I am finishing my basement and I tiled my shower with brown tiles of different shades. I need a color to paint the walls in there. I really don't want to do brown, because of the tiles and the rest of the basement is done in a Khaki color. Any ideas? Pic is attached of the bathroom, sorry for the poor quality, they were taken with my phone.


----------



## nil4664 (Dec 14, 2010)

Pale green or blue always goes well with brown shades (at least to me:wink.


----------



## mrs fix it (Oct 9, 2011)

Gorgeous I hope one of my future remodeled bathrooms looks half as good as that. 
But back on topic, I think that a garnet would look stellar as well as the blues hue.


----------



## user1007 (Sep 23, 2009)

I think I would pick out one of the "khaki" or "suede" hues from the tile and run with that.
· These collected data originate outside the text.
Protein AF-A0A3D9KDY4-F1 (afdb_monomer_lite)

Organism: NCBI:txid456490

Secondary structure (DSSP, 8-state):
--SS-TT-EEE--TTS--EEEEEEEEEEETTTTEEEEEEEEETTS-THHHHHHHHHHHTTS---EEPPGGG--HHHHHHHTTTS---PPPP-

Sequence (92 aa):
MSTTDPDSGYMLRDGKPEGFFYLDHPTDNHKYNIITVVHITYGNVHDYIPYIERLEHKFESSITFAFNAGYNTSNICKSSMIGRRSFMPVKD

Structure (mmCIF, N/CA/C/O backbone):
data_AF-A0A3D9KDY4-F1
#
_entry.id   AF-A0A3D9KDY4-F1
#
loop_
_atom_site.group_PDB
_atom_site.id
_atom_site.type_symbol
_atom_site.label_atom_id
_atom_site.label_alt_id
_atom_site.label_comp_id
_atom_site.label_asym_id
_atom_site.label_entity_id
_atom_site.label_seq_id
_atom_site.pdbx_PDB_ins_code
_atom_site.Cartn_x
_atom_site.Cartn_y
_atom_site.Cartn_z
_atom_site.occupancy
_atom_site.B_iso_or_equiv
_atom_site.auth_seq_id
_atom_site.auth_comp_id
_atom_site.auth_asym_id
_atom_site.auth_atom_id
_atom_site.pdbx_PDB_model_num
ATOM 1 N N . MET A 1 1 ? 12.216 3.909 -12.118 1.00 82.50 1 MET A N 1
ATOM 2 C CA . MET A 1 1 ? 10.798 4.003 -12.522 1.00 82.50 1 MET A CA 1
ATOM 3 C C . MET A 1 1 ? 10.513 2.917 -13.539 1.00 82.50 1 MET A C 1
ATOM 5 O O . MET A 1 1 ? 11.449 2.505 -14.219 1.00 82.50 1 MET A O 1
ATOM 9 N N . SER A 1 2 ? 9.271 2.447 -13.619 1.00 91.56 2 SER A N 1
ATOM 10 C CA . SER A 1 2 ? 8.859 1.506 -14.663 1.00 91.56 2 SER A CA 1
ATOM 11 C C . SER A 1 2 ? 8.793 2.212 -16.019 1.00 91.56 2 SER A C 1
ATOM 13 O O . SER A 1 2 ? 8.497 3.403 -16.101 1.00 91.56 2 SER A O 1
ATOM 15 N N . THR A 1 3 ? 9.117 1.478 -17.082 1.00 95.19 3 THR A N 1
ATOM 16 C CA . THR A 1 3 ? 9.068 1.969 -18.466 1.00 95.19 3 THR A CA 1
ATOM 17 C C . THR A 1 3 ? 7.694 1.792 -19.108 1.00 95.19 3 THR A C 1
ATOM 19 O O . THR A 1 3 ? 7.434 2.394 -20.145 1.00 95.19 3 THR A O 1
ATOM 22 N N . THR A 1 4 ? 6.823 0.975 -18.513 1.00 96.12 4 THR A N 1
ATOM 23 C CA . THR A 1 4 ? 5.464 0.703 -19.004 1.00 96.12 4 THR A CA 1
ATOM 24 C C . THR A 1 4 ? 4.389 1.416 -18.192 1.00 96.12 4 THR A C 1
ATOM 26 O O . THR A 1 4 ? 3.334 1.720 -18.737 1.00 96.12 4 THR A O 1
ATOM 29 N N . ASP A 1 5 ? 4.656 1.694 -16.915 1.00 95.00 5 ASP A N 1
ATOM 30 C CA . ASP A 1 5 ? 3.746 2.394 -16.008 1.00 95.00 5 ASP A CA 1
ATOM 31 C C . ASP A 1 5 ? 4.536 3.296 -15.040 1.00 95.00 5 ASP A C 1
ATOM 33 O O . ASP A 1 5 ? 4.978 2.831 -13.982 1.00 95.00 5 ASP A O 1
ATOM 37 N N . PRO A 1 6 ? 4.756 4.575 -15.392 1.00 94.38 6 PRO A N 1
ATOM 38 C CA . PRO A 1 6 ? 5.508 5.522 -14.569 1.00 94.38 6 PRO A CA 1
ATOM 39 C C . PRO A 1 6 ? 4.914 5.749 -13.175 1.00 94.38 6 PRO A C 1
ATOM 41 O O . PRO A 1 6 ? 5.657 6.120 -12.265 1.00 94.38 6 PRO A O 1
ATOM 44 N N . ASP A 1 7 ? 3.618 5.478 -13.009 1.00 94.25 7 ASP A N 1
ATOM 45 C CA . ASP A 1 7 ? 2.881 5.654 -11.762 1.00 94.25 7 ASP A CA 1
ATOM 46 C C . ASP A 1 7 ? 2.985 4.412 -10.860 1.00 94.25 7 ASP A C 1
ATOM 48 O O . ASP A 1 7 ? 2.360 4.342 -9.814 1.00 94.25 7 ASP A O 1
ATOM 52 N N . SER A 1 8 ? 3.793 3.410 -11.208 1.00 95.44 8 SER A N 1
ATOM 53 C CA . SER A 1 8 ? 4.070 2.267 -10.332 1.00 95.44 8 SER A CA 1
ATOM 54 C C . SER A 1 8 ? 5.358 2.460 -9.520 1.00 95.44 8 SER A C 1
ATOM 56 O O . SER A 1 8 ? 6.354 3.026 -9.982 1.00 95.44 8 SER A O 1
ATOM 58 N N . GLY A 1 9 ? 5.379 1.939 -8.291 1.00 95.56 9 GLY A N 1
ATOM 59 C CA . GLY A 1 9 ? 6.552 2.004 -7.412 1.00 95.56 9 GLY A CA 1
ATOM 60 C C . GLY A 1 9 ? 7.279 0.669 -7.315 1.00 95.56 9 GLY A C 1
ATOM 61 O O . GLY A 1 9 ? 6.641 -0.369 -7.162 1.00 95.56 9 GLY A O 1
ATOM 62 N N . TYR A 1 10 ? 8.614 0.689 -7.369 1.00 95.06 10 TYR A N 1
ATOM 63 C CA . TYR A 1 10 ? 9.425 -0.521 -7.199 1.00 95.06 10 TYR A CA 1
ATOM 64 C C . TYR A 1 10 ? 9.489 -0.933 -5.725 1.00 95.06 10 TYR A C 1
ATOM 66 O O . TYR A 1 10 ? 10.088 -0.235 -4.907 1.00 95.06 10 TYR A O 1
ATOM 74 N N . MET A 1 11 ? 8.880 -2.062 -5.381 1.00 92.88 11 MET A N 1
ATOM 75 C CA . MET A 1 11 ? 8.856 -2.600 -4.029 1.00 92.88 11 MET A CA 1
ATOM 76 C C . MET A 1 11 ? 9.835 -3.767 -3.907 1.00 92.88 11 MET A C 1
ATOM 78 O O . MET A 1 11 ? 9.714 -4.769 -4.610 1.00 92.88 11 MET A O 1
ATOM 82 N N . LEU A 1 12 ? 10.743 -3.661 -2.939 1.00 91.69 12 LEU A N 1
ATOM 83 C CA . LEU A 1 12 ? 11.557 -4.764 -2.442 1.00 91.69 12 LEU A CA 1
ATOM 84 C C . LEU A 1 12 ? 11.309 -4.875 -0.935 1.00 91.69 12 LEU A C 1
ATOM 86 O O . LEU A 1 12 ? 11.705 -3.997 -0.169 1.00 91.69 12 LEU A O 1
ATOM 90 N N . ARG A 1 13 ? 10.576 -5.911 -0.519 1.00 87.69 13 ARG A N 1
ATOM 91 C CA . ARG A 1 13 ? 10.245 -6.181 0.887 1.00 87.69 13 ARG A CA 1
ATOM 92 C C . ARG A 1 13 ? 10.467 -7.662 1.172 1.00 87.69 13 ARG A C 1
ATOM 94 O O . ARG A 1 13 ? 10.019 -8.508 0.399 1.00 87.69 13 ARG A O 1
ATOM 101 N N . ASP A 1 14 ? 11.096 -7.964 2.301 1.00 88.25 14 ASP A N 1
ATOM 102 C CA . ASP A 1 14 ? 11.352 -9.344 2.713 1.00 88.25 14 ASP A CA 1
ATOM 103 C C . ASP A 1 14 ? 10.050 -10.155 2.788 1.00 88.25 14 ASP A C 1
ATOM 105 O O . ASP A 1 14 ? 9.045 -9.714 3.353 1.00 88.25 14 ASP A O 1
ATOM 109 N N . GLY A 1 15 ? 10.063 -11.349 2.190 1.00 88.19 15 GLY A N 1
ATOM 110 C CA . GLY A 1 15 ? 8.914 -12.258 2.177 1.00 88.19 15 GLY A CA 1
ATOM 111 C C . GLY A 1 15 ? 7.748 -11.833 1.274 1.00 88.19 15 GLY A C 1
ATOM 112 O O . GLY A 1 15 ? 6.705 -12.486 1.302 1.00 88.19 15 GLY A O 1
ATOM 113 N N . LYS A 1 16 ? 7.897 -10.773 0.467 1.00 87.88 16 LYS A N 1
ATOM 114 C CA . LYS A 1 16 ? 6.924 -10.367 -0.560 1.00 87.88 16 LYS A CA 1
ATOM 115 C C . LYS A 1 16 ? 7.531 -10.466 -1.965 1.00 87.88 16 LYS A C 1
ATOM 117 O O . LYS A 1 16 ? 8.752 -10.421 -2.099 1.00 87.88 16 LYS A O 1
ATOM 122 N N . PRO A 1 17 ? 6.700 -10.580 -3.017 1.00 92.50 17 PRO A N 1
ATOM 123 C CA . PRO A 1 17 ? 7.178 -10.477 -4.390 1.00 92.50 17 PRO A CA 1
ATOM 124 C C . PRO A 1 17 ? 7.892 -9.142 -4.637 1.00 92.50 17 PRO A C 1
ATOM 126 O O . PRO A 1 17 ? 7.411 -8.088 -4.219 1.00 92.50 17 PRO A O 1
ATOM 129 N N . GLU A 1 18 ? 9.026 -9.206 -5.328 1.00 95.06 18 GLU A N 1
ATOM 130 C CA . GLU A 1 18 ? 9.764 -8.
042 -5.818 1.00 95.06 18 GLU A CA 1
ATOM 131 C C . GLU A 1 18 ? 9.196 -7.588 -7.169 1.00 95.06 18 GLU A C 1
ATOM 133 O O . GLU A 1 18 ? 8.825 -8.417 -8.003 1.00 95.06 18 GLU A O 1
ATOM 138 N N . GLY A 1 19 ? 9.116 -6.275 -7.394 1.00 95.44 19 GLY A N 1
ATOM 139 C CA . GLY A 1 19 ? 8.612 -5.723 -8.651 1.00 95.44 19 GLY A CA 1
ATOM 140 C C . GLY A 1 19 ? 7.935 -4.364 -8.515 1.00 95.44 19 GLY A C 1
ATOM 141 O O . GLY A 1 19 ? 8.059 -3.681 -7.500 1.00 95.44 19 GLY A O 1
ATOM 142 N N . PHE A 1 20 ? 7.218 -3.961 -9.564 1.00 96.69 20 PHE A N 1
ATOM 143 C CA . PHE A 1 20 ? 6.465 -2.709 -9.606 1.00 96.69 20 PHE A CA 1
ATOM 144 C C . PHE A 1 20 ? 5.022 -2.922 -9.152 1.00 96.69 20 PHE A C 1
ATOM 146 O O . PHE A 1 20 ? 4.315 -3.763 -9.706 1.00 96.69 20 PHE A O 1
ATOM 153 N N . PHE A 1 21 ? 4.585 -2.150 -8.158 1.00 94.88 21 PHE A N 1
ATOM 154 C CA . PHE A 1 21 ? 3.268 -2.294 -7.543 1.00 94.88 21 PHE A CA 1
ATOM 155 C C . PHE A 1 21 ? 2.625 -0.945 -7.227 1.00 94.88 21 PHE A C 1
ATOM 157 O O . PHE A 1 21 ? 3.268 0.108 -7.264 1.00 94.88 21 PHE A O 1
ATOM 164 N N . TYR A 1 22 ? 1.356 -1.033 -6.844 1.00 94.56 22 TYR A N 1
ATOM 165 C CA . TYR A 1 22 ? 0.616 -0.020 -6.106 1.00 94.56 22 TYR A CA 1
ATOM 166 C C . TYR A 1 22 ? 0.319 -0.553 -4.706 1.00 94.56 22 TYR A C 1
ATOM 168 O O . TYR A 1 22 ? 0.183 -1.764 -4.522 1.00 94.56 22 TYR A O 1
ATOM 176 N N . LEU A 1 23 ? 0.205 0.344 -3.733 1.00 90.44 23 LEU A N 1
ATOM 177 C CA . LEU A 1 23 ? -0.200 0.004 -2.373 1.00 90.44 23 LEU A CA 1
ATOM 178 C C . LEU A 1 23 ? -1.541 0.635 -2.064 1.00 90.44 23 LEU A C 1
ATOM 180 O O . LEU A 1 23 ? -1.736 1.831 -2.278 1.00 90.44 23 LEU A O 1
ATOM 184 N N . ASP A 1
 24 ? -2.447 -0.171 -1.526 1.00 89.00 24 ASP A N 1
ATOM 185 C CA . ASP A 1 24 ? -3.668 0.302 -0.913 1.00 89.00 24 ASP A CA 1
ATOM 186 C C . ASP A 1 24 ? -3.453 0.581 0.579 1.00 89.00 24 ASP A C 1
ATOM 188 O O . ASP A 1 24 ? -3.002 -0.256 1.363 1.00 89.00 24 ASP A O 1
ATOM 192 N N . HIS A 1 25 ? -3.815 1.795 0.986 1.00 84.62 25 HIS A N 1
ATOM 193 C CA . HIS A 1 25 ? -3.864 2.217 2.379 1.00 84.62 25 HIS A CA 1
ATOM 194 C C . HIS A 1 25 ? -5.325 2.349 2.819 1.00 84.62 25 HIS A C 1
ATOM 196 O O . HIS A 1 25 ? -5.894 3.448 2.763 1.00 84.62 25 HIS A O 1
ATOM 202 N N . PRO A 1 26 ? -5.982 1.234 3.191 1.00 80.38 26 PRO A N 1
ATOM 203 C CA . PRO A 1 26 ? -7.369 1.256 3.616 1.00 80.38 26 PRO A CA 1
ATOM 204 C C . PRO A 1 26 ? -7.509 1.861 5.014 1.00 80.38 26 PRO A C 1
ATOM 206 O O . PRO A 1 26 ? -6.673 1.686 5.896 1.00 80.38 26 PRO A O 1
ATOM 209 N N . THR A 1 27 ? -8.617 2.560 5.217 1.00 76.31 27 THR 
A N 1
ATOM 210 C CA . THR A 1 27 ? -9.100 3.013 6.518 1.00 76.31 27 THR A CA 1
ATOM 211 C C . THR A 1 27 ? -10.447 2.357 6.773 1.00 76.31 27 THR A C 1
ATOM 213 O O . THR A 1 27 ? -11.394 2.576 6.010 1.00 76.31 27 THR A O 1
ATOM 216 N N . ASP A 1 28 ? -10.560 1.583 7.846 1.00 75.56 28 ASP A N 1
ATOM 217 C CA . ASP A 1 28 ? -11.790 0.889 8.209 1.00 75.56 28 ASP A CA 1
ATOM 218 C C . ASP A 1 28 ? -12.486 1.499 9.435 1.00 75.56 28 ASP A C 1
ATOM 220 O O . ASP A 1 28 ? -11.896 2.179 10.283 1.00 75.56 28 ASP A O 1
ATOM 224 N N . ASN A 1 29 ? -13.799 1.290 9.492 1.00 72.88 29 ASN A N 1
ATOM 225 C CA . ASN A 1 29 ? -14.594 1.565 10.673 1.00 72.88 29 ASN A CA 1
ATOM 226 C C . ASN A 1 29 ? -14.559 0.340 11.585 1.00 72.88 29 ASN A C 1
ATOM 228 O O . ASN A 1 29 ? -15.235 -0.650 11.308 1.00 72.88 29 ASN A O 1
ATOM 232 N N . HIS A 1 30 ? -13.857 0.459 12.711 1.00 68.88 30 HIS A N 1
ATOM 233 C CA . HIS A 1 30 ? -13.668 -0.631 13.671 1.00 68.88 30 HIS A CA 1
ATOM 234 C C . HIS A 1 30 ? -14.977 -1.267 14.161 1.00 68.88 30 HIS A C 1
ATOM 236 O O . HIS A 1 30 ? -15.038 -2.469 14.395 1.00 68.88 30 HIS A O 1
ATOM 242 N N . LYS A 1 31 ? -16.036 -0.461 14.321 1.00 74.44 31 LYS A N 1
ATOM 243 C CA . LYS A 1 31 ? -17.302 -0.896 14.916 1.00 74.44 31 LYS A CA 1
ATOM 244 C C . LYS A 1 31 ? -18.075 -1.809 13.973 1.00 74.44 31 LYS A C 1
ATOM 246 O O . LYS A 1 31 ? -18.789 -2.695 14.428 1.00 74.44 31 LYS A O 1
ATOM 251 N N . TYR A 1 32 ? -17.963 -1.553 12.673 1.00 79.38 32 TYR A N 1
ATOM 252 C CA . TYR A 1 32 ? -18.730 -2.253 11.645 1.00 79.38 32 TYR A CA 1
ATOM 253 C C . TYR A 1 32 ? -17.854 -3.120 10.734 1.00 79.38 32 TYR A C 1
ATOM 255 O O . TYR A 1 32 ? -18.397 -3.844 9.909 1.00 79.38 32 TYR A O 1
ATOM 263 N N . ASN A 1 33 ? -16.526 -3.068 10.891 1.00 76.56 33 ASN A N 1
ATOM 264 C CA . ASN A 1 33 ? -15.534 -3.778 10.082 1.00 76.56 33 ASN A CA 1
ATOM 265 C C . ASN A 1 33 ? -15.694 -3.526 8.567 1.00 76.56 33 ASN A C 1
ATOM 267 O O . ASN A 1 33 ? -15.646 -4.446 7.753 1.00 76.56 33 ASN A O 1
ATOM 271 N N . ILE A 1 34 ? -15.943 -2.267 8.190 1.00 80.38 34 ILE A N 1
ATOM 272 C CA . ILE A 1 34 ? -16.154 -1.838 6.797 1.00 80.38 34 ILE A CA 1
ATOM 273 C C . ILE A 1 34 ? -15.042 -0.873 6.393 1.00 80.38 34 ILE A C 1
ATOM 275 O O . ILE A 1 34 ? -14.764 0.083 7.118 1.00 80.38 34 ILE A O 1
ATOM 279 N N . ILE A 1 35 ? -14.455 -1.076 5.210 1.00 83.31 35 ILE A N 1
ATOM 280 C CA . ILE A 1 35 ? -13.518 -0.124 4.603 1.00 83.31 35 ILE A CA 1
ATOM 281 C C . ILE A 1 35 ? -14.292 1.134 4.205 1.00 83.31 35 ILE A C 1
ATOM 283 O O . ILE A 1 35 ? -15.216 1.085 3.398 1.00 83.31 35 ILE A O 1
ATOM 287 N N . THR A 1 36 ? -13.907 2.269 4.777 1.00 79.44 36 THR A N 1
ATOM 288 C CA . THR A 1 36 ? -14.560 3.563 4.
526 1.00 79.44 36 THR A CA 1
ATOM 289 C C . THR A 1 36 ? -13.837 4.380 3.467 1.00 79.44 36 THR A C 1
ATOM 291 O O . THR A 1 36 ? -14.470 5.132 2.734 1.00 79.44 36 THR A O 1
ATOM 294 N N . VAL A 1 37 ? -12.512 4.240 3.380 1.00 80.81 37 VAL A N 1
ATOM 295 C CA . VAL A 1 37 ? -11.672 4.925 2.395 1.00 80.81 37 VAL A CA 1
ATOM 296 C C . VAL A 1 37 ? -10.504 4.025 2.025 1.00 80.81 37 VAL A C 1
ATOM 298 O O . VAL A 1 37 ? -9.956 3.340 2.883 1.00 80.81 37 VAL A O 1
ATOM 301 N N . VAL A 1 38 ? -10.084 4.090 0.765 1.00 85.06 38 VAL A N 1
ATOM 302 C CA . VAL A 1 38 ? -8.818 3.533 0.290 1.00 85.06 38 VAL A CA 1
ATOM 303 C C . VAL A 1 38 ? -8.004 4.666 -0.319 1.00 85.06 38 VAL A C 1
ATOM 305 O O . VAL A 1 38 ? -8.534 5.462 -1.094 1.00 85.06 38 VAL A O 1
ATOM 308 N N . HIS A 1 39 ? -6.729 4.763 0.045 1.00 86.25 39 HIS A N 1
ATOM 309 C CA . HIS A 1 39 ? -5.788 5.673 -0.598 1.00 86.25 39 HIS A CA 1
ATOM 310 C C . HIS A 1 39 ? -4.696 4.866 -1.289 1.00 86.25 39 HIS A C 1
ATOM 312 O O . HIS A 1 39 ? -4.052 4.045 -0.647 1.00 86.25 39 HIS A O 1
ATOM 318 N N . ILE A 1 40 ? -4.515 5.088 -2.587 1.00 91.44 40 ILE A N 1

Then I would splash some dramatic color with towels and so forth.


----------



## ben's plumbing (Oct 6, 2011)

looks good i would keep colors in the same family....as light as you can ...my wife is interior decorator... she said you can add stronger colors with accents...


----------



## oliviawill (Nov 23, 2011)

:no: Really like this forum....

Olivia & Will's Furniture


----------



## teepee105 (Nov 20, 2011)

*pearl>*

With your choices, I think a pearl glaze would go great, and bring out the lighter shades in your tile. Lowe's has a wonderful treatment I think called brushed pearl in many colors.


----------



## ben's plumbing (Oct 6, 2011)

teepee105 said:


> With your choices, I think a pearl glaze would go great, and bring out the lighter shades in your tile. Lowe's has a wonderful treatment I think called brushed pearl in many colors.


when it comes to paint benjamin moore...or sherwin williams...need i say more..ben


----------



## Jokergoat (Aug 16, 2011)

Bear's crem brulee


----------